As it can be seen in Figure 11, the model based determination of the glucose concentration sufficiently (R² ≥ 0.96) predicts the offline measured values, especially in the pre-feed phase (≤67 h) of the cultivation. The prediction of the glucose concentration in the feed phase is significantly more challenging, since physiological effects of the feed media on the cellular state (e.g., substrate limitation/inhibition, change from cell growth to production, influence of feed media components) are not described by this model at this time. Furthermore, any process disturbances result in a non-ideality of the cellular state or substrate concentration and are difficult to predict using macroscopic models. In addition, the viable cell concentration determination based on turbidity measurements is dependent on a viable cell state (Viability ≥90%). The discrepancy between experimentally determined viable cell concentration and turbidity-based calculation (Figure 8) results in an additional deviation of the estimated glucose concentration from the available glucose in culture. Besides the need for a reliable estimation or even prediction of the substrate concentration, metabolites have to be predicted, because lactate or ammonium are responsible for inhibiting cell proliferation (see Figure 3 and Figure 4). The comparison between offline measurements and model-based prediction of the lactate concentration can be seen in the following Figure 12.

Nevertheless, turbidity measurements combined with a macroscopic kinetic model can be used for an online estimation of substrate concentration and, in future approaches, will be validated and extended to metabolites (e.g., ammonium), since they play a significant role in cell dynamics and protein production as described above (see Figure 3 and Figure 4).

4. Conclusions

The presented approach of online turbidity and Raman spectroscopy depicts their advantages and disadvantages regarding their implementation in bioprocesses. Turbidity measurements seem to be more suited to a fast and simple technique for interpreting cellular state monitoring, despite the limitations on total cell concentration. Therefore, spectroscopy methods that display the cellular viability, such as Raman coupled to chemometric analysis (e.g., PLS), are in favor. However, the interpretation of the acquired spectra can be complex and are not always obvious. The correlation of total and viable cell concentration using online turbidity (R² ≥ 0.99) and Raman spectroscopy (R² ≥ 0.95), respectively, is sufficient and capable of approximately predicting the glucose (R² ≥ 0.96) and lactate concentration (R² ≥ 0.90) by employing a macroscopic Monod-type model.

In order to measure, analyze, monitor, and ultimately control all important attributes of a bioprocess, reliable measurement techniques are essential. In future approaches, the prediction of the glucose concentration will be further validated and implemented into a control strategy using turbidity or Raman spectroscopy, as well as an OPC platform. This strategy will merge online measurements, macroscopic models, and finally advanced process control for robust and reliable batch or continuous operation.

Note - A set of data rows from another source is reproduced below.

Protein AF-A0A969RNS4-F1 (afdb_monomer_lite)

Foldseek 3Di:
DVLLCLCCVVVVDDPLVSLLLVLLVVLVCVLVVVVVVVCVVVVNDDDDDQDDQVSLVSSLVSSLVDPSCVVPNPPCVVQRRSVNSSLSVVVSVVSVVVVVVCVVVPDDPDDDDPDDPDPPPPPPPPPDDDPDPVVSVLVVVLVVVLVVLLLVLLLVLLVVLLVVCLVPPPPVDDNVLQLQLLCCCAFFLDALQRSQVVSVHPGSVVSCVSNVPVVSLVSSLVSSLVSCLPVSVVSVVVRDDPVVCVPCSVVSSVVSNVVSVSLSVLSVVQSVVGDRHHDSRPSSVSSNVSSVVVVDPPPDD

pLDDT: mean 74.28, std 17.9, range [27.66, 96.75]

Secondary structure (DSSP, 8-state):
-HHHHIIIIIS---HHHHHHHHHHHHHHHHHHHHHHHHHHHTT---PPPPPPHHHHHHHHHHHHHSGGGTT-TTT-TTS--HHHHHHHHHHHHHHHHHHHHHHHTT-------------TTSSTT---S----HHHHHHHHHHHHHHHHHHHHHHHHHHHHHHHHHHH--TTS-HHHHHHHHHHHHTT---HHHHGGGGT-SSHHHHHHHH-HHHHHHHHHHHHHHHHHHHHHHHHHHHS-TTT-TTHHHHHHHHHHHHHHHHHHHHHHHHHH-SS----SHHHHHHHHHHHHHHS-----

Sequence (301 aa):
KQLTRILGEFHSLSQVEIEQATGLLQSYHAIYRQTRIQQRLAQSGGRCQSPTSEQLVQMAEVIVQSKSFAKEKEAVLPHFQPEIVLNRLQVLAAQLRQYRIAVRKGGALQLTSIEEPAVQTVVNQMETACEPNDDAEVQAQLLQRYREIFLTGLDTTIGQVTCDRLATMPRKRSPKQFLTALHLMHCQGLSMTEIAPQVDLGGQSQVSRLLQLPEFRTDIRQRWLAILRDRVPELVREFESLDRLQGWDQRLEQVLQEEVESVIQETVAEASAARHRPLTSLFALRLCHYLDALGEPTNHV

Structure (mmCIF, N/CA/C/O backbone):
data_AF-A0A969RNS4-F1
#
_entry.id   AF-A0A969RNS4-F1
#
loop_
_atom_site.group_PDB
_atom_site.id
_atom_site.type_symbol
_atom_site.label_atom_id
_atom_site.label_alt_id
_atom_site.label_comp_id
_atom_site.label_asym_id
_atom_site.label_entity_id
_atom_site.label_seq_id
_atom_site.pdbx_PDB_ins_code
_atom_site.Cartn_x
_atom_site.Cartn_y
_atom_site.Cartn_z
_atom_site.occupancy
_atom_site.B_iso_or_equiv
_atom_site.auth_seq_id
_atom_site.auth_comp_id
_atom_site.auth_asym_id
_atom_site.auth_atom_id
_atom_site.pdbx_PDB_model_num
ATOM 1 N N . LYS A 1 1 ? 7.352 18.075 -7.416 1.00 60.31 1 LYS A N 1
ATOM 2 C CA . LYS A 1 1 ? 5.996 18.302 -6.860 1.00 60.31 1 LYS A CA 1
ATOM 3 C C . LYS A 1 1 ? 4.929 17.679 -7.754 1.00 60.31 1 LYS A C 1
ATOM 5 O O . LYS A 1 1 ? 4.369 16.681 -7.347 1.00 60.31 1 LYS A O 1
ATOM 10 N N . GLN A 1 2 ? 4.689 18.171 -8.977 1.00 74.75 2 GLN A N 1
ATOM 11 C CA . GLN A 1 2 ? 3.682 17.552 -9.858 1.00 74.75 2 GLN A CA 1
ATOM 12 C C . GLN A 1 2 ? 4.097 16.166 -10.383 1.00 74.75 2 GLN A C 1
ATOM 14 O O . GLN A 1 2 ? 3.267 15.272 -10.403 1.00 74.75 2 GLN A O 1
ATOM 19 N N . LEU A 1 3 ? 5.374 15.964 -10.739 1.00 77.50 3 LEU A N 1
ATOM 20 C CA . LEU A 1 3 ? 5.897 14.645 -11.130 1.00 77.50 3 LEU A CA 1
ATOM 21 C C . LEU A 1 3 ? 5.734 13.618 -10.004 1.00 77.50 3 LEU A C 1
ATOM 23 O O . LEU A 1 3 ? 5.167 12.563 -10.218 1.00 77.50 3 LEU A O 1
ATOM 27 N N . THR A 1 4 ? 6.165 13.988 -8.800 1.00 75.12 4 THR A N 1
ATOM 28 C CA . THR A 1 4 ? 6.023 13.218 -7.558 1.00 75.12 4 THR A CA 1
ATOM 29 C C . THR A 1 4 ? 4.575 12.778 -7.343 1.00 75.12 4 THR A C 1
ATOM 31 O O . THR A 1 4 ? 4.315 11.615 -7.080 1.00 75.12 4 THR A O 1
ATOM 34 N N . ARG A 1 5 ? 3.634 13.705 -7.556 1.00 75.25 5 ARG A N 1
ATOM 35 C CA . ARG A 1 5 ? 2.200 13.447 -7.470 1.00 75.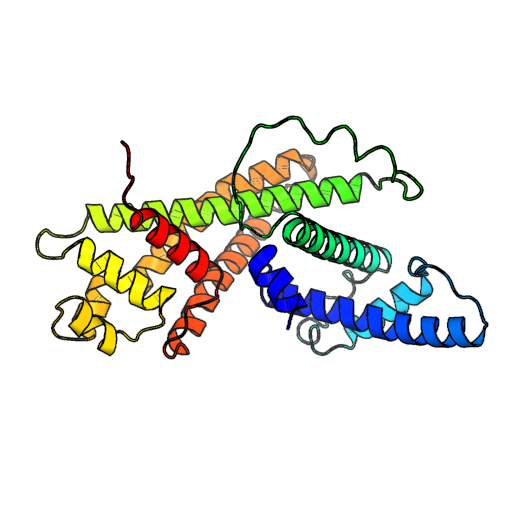25 5 ARG A CA 1
ATOM 36 C C . ARG A 1 5 ? 1.715 12.462 -8.531 1.00 75.25 5 ARG A C 1
ATOM 38 O O . ARG A 1 5 ? 1.010 11.525 -8.215 1.00 75.25 5 ARG A O 1
ATOM 45 N N . ILE A 1 6 ? 2.090 12.662 -9.791 1.00 77.19 6 ILE A N 1
ATOM 46 C CA . ILE A 1 6 ? 1.676 11.777 -10.889 1.00 77.19 6 ILE A CA 1
ATOM 47 C C . ILE A 1 6 ? 2.239 10.369 -10.677 1.00 77.19 6 ILE A C 1
ATOM 49 O O . ILE A 1 6 ? 1.526 9.385 -10.809 1.00 77.19 6 ILE A O 1
ATOM 53 N N . LEU A 1 7 ? 3.519 10.268 -10.341 1.00 76.94 7 LEU A N 1
ATOM 54 C CA . LEU A 1 7 ? 4.186 8.985 -10.181 1.00 76.94 7 LEU A CA 1
ATOM 55 C C . LEU A 1 7 ? 3.727 8.249 -8.915 1.00 76.94 7 LEU A C 1
ATOM 57 O O . LEU A 1 7 ? 3.522 7.046 -8.982 1.00 76.94 7 LEU A O 1
ATOM 61 N N . GLY A 1 8 ? 3.498 8.957 -7.808 1.00 69.75 8 GLY A N 1
ATOM 62 C CA . GLY A 1 8 ? 3.021 8.358 -6.558 1.00 69.75 8 GLY A CA 1
ATOM 63 C C . GLY A 1 8 ? 1.510 8.122 -6.510 1.00 69.75 8 GLY A C 1
ATOM 64 O O . GLY A 1 8 ? 1.070 7.042 -6.152 1.00 69.75 8 GLY A O 1
ATOM 65 N N . GLU A 1 9 ? 0.683 9.093 -6.901 1.00 70.56 9 GLU A N 1
ATOM 66 C CA . GLU A 1 9 ? -0.780 8.963 -6.781 1.00 70.56 9 GLU A CA 1
ATOM 67 C C . GLU A 1 9 ? -1.405 8.218 -7.966 1.00 70.56 9 GLU A C 1
ATOM 69 O O . GLU A 1 9 ? -2.362 7.477 -7.777 1.00 70.56 9 GLU A O 1
ATOM 74 N N . PHE A 1 10 ? -0.895 8.412 -9.191 1.00 69.25 10 PHE A N 1
ATOM 75 C CA . PHE A 1 10 ? -1.488 7.806 -10.393 1.00 69.25 10 PHE A CA 1
ATOM 76 C C . PHE A 1 10 ? -0.784 6.514 -10.818 1.00 69.25 10 PHE A C 1
ATOM 78 O O . PHE A 1 10 ? -1.443 5.602 -11.303 1.00 69.25 10 PHE A O 1
ATOM 85 N N . HIS A 1 11 ? 0.538 6.424 -10.639 1.00 69.06 11 HIS A N 1
ATOM 86 C CA . HIS A 1 11 ? 1.312 5.218 -10.973 1.00 69.06 11 HIS A CA 1
ATOM 87 C C . HIS A 1 11 ? 1.755 4.404 -9.753 1.00 69.06 11 HIS A C 1
ATOM 89 O O . HIS A 1 11 ? 2.337 3.339 -9.942 1.00 69.06 11 HIS A O 1
ATOM 95 N N . SER A 1 12 ? 1.484 4.881 -8.530 1.00 68.19 12 SER A N 1
ATOM 96 C CA . SER A 1 12 ? 1.804 4.188 -7.270 1.00 68.19 12 SER A CA 1
ATOM 97 C C . SER A 1 12 ? 3.258 3.729 -7.142 1.00 68.19 12 SER A C 1
ATOM 99 O O . SER A 1 12 ? 3.535 2.697 -6.540 1.00 68.19 12 SER A O 1
ATOM 101 N N . LEU A 1 13 ? 4.188 4.504 -7.704 1.00 72.56 13 LEU A N 1
ATOM 102 C CA . LEU A 1 13 ? 5.625 4.255 -7.603 1.00 72.56 13 LEU A CA 1
ATOM 103 C C . LEU A 1 13 ? 6.122 4.508 -6.176 1.00 72.56 13 LEU A C 1
ATOM 105 O O . LEU A 1 13 ? 5.668 5.441 -5.509 1.00 72.56 13 LEU A O 1
ATOM 109 N N . SER A 1 14 ? 7.092 3.708 -5.734 1.00 72.19 14 SER A N 1
ATOM 110 C CA . SER A 1 14 ? 7.738 3.871 -4.430 1.00 72.19 14 SER A CA 1
ATOM 111 C C . SER A 1 14 ? 8.532 5.177 -4.353 1.00 72.19 14 SER A C 1
ATOM 113 O O . SER A 1 14 ? 8.950 5.741 -5.369 1.00 72.19 14 SER A O 1
ATOM 115 N N . GLN A 1 15 ? 8.811 5.661 -3.140 1.00 70.06 15 GLN A N 1
ATOM 116 C CA . GLN A 1 15 ? 9.589 6.890 -2.974 1.00 70.06 15 GLN A CA 1
ATOM 117 C C . GLN A 1 15 ? 10.987 6.789 -3.611 1.00 70.06 15 GLN A C 1
ATOM 119 O O . GLN A 1 15 ? 11.452 7.755 -4.218 1.00 70.06 15 GLN A O 1
ATOM 124 N N . VAL A 1 16 ? 11.618 5.613 -3.551 1.00 69.38 16 VAL A N 1
ATOM 125 C CA . VAL A 1 16 ? 12.912 5.362 -4.200 1.00 69.38 16 VAL A CA 1
ATOM 126 C C . VAL A 1 16 ? 12.783 5.514 -5.713 1.00 69.38 16 VAL A C 1
ATOM 128 O O . VAL A 1 16 ? 13.537 6.267 -6.321 1.00 69.38 16 VAL A O 1
ATOM 131 N N . GLU A 1 17 ? 11.792 4.886 -6.341 1.00 72.12 17 GLU A N 1
ATOM 132 C CA . GLU A 1 17 ? 11.575 5.000 -7.788 1.00 72.12 17 GLU A CA 1
ATOM 133 C C . GLU A 1 17 ? 11.188 6.416 -8.215 1.00 72.12 17 GLU A C 1
ATOM 135 O O . GLU A 1 17 ? 11.607 6.885 -9.272 1.00 72.12 17 GLU A O 1
ATOM 140 N N . ILE A 1 18 ? 10.426 7.133 -7.390 1.00 75.81 18 ILE A N 1
ATOM 141 C CA . ILE A 1 18 ? 10.101 8.538 -7.625 1.00 75.81 18 ILE A CA 1
ATOM 142 C C . ILE A 1 18 ? 11.372 9.389 -7.583 1.00 75.81 18 ILE A C 1
ATOM 144 O O . ILE A 1 18 ? 11.533 10.282 -8.420 1.00 75.81 18 ILE A O 1
ATOM 148 N N . GLU A 1 19 ? 12.284 9.132 -6.647 1.00 77.38 19 GLU A N 1
ATOM 149 C CA . GLU A 1 19 ? 13.587 9.797 -6.576 1.00 77.38 19 GLU A CA 1
ATOM 150 C C . GLU A 1 19 ? 14.450 9.456 -7.798 1.00 77.38 19 GLU A C 1
ATOM 152 O O . GLU A 1 19 ? 15.003 10.366 -8.422 1.00 77.38 19 GLU A O 1
ATOM 157 N N . GLN A 1 20 ? 14.477 8.189 -8.220 1.00 78.62 20 GLN A N 1
ATOM 158 C CA . GLN A 1 20 ? 15.183 7.748 -9.425 1.00 78.62 20 GLN A CA 1
ATOM 159 C C . GLN A 1 20 ? 14.614 8.393 -10.699 1.00 78.62 20 GLN A C 1
ATOM 161 O O . GLN A 1 20 ? 15.366 8.946 -11.502 1.00 78.62 20 GLN A O 1
ATOM 166 N N . ALA A 1 21 ? 13.292 8.388 -10.876 1.00 80.31 21 ALA A N 1
ATOM 167 C CA . ALA A 1 21 ? 12.602 9.003 -12.009 1.00 80.31 21 ALA A CA 1
ATOM 168 C C . ALA A 1 21 ? 12.762 10.529 -12.017 1.00 80.31 21 ALA A C 1
ATOM 170 O O . ALA A 1 21 ? 12.909 11.147 -13.073 1.00 80.31 21 ALA A O 1
ATOM 171 N N . THR A 1 22 ? 12.781 11.151 -10.835 1.00 81.75 22 THR A N 1
ATOM 172 C CA . THR A 1 22 ? 13.061 12.582 -10.691 1.00 81.75 22 THR A CA 1
ATOM 173 C C . THR A 1 22 ? 14.503 12.892 -11.090 1.00 81.75 22 THR A C 1
ATOM 175 O O . THR A 1 22 ? 14.719 13.842 -11.841 1.00 81.75 22 THR A O 1
ATOM 178 N N . GLY A 1 23 ? 15.473 12.088 -10.647 1.00 82.12 23 GLY A N 1
ATOM 179 C CA . GLY A 1 23 ? 16.880 12.217 -11.034 1.00 82.12 23 GLY A CA 1
ATOM 180 C C . GLY A 1 23 ? 17.095 12.026 -12.537 1.00 82.12 23 GLY A C 1
ATOM 181 O O . GLY A 1 23 ? 17.766 12.838 -13.172 1.00 82.12 23 GLY A O 1
ATOM 182 N N . LEU A 1 24 ? 16.442 11.022 -13.128 1.00 83.75 24 LEU A N 1
ATOM 183 C CA . LEU A 1 24 ? 16.463 10.748 -14.566 1.00 83.75 24 LEU A CA 1
ATOM 184 C C . LEU A 1 24 ? 15.874 11.904 -15.388 1.00 83.75 24 LEU A C 1
ATOM 186 O O . LEU A 1 24 ? 16.430 12.312 -16.406 1.00 83.75 24 LEU A O 1
ATOM 190 N N . LEU A 1 25 ? 14.755 12.478 -14.945 1.00 85.69 25 LEU A N 1
ATOM 191 C CA . LEU A 1 25 ? 14.160 13.621 -15.634 1.00 85.69 25 LEU A CA 1
ATOM 192 C C . LEU A 1 25 ? 15.029 14.882 -15.493 1.00 85.69 25 LEU A C 1
ATOM 194 O O . LEU A 1 25 ? 15.116 15.692 -16.417 1.00 85.69 25 LEU A O 1
ATOM 198 N N . GLN A 1 26 ? 15.681 15.062 -14.343 1.00 83.88 26 GLN A N 1
ATOM 199 C CA . GLN A 1 26 ? 16.599 16.175 -14.109 1.00 83.88 26 GLN A CA 1
ATOM 200 C C . GLN A 1 26 ? 17.846 16.087 -14.991 1.00 83.88 26 GLN A C 1
ATOM 202 O O . GLN A 1 26 ? 18.213 17.100 -15.589 1.00 83.88 26 GLN A O 1
ATOM 207 N N . SER A 1 27 ? 18.462 14.908 -15.121 1.00 81.88 27 SER A N 1
ATOM 208 C CA . SER A 1 27 ? 19.611 14.708 -16.014 1.00 81.88 27 SER A CA 1
ATOM 209 C C . SER A 1 27 ? 19.221 14.929 -17.475 1.00 81.88 27 SER A C 1
ATOM 211 O O . SER A 1 27 ? 19.907 15.664 -18.190 1.00 81.88 27 SER A O 1
ATOM 213 N N . TYR A 1 28 ? 18.053 14.421 -17.884 1.00 83.25 28 TYR A N 1
ATOM 214 C CA . TYR A 1 28 ? 17.490 14.685 -19.204 1.00 83.25 28 TYR A CA 1
ATOM 215 C C . TYR A 1 28 ? 17.343 16.186 -19.465 1.00 83.25 28 TYR A C 1
ATOM 217 O O . TYR A 1 28 ? 17.834 16.702 -20.469 1.00 83.25 28 TYR A O 1
ATOM 225 N N . HIS A 1 29 ? 16.711 16.918 -18.543 1.00 82.56 29 HIS A N 1
ATOM 226 C CA . HIS A 1 29 ? 16.529 18.360 -18.680 1.00 82.56 29 HIS A CA 1
ATOM 227 C C . HIS A 1 29 ? 17.842 19.140 -18.671 1.00 82.56 29 HIS A C 1
ATOM 229 O O . HIS A 1 29 ? 17.931 20.132 -19.393 1.00 82.56 29 HIS A O 1
ATOM 235 N N . ALA A 1 30 ? 18.840 18.731 -17.886 1.00 81.38 30 ALA A N 1
ATOM 236 C CA . ALA A 1 30 ? 20.135 19.403 -17.834 1.00 81.38 30 ALA A CA 1
ATOM 237 C C . ALA A 1 30 ? 20.809 19.418 -19.216 1.00 81.38 30 ALA A C 1
ATOM 239 O O . ALA A 1 30 ? 21.222 20.480 -19.686 1.00 81.38 30 ALA A O 1
ATOM 240 N N . ILE A 1 31 ? 20.809 18.272 -19.897 1.00 80.81 31 ILE A N 1
ATOM 241 C CA . ILE A 1 31 ? 21.452 18.091 -21.203 1.00 80.81 31 ILE A CA 1
ATOM 242 C C . ILE A 1 31 ? 20.593 18.691 -22.321 1.00 80.81 31 ILE A C 1
ATOM 244 O O . ILE A 1 31 ? 21.052 19.543 -23.083 1.00 80.81 31 ILE A O 1
ATOM 248 N N . TYR A 1 32 ? 19.295 18.376 -22.358 1.00 77.44 32 TYR A N 1
ATOM 249 C CA . TYR A 1 32 ? 18.406 18.896 -23.402 1.00 77.44 32 TYR A CA 1
ATOM 250 C C . TYR A 1 32 ? 18.210 20.408 -23.357 1.00 77.44 32 TYR A C 1
ATOM 252 O O . TYR A 1 32 ? 17.954 21.031 -24.391 1.00 77.44 32 TYR A O 1
ATOM 260 N N . ARG A 1 33 ? 18.294 21.034 -22.179 1.00 72.75 33 ARG A N 1
ATOM 261 C CA . ARG A 1 33 ? 18.176 22.491 -22.062 1.00 72.75 33 ARG A CA 1
ATOM 262 C C . ARG A 1 33 ? 19.338 23.193 -22.756 1.00 72.75 33 ARG A C 1
ATOM 264 O O . ARG A 1 33 ? 19.096 24.189 -23.434 1.00 72.75 33 ARG A O 1
ATOM 271 N N . GLN A 1 34 ? 20.558 22.673 -22.621 1.00 68.44 34 GLN A N 1
ATOM 272 C CA . GLN A 1 34 ? 21.739 23.218 -23.292 1.00 68.44 34 GLN A CA 1
ATOM 273 C C . GLN A 1 34 ? 21.627 23.059 -24.811 1.00 68.44 34 GLN A C 1
ATOM 275 O O . GLN A 1 34 ? 21.762 24.043 -25.540 1.00 68.44 34 GLN A O 1
ATOM 280 N N . THR A 1 35 ? 21.250 21.868 -25.285 1.00 69.38 35 THR A N 1
ATOM 281 C CA . THR A 1 35 ? 21.063 21.607 -26.720 1.00 69.38 35 THR A CA 1
ATOM 282 C C . THR A 1 35 ? 19.958 22.477 -27.322 1.00 69.38 35 THR A C 1
ATOM 284 O O . THR A 1 35 ? 20.116 23.021 -28.412 1.00 69.38 35 THR A O 1
ATOM 287 N N . ARG A 1 36 ? 18.855 22.710 -26.598 1.00 69.75 36 ARG A N 1
ATOM 288 C CA . ARG A 1 36 ? 17.755 23.561 -27.083 1.00 69.75 36 ARG A CA 1
ATOM 289 C C . ARG A 1 36 ? 18.142 25.045 -27.159 1.00 69.75 36 ARG A C 1
ATOM 291 O O . ARG A 1 36 ? 17.649 25.758 -28.032 1.00 69.75 36 ARG A O 1
ATOM 298 N N . ILE A 1 37 ? 19.000 25.530 -26.258 1.00 68.19 37 ILE A N 1
ATOM 299 C CA . ILE A 1 37 ? 19.538 26.899 -26.333 1.00 68.19 37 ILE A CA 1
ATOM 300 C C . ILE A 1 37 ? 20.428 27.036 -27.575 1.00 68.19 37 ILE A C 1
ATOM 302 O O . ILE A 1 37 ? 20.257 27.987 -28.333 1.00 68.19 37 ILE A O 1
ATOM 306 N N . GLN A 1 38 ? 21.296 26.056 -27.837 1.00 68.31 38 GLN A N 1
ATOM 307 C CA . GLN A 1 38 ? 22.153 26.032 -29.028 1.00 68.31 38 GLN A CA 1
ATOM 308 C C . GLN A 1 38 ? 21.345 25.937 -30.336 1.00 68.31 38 GLN A C 1
ATOM 310 O O . GLN A 1 38 ? 21.612 26.687 -31.269 1.00 68.31 38 GLN A O 1
ATOM 315 N N . GLN A 1 39 ? 20.296 25.108 -30.389 1.00 67.88 39 GLN A N 1
ATOM 316 C CA . GLN A 1 39 ? 19.402 25.003 -31.556 1.00 67.88 39 GLN A CA 1
ATOM 317 C C . GLN A 1 39 ? 18.633 26.303 -31.837 1.00 67.88 39 GLN A C 1
ATOM 319 O O . GLN A 1 39 ? 18.473 26.696 -32.992 1.00 67.88 39 GLN A O 1
ATOM 324 N N . ARG A 1 40 ? 18.207 27.027 -30.789 1.00 67.06 40 ARG A N 1
ATOM 325 C CA . ARG A 1 40 ? 17.596 28.359 -30.947 1.00 67.06 40 ARG A CA 1
ATOM 326 C C . ARG A 1 40 ? 18.581 29.389 -31.493 1.00 67.06 40 ARG A C 1
ATOM 328 O O . ARG A 1 40 ? 18.188 30.195 -32.330 1.00 67.06 40 ARG A O 1
ATOM 335 N N . LEU A 1 41 ? 19.838 29.357 -31.044 1.00 65.12 41 LEU A N 1
ATOM 336 C CA . LEU A 1 41 ? 20.900 30.222 -31.572 1.00 65.12 41 LEU A CA 1
ATOM 337 C C . LEU A 1 41 ? 21.222 29.894 -33.039 1.00 65.12 41 LEU A C 1
ATOM 339 O O . LEU A 1 41 ? 21.496 30.799 -33.819 1.00 65.12 41 LEU A O 1
ATOM 343 N N . ALA A 1 42 ? 21.101 28.624 -33.429 1.00 69.69 42 ALA A N 1
ATOM 344 C CA . ALA A 1 42 ? 21.266 28.146 -34.801 1.00 69.69 42 ALA A CA 1
ATOM 345 C C . ALA A 1 42 ? 19.996 28.272 -35.680 1.00 69.69 42 ALA A C 1
ATOM 347 O O . ALA A 1 42 ? 19.945 27.677 -36.752 1.00 69.69 42 ALA A O 1
ATOM 348 N N . GLN A 1 43 ? 18.960 29.001 -35.232 1.00 59.62 43 GLN A N 1
ATOM 349 C CA . GLN A 1 43 ? 17.683 29.239 -35.940 1.00 59.62 43 GLN A CA 1
ATOM 350 C C . GLN A 1 43 ? 16.907 27.977 -36.384 1.00 59.62 43 GLN A C 1
ATOM 352 O O . GLN A 1 43 ? 15.968 28.061 -37.175 1.00 59.62 43 GLN A O 1
ATOM 357 N N . SER A 1 44 ? 17.221 26.804 -35.833 1.00 59.66 44 SER A N 1
ATOM 358 C CA . SER A 1 44 ? 16.530 25.545 -36.134 1.00 59.66 44 SER A CA 1
ATOM 359 C C . SER A 1 44 ? 15.365 25.332 -35.161 1.00 59.66 44 SER A C 1
ATOM 361 O O . SER A 1 44 ? 15.454 24.631 -34.154 1.00 59.66 44 SER A O 1
ATOM 363 N N . GLY A 1 45 ? 14.237 25.988 -35.440 1.00 52.53 45 GLY A N 1
ATOM 364 C CA . GLY A 1 45 ? 12.986 25.788 -34.706 1.00 52.53 45 GLY A CA 1
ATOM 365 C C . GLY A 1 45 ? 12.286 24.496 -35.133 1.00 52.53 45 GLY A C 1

Those steps are also crucial for any innovation and optimization of the manufacturing technology of biologics such as, e.g., the transfer form batch to continuous processes. In a continuous operation, process robustness is even more crucial in order to prevent failures or instabilities, as the annual costs would be significantly higher than in a comparable batch operation. First studies on continuous biomanufacturing prove better reproducibility [51]. Appropriate process control strategies based on sound PAT tools, in combination with process modeling technologies, as shown here, will keep critical product quality attributes reliably within specification by controlling operation parameters within their design space.

Improved reliability in process operation will enable manufacturing optimization projects and even innovation in industrialization towards more economic manufacturing of innovative medicines for the patients’ sake [52,53,54,55,56,57].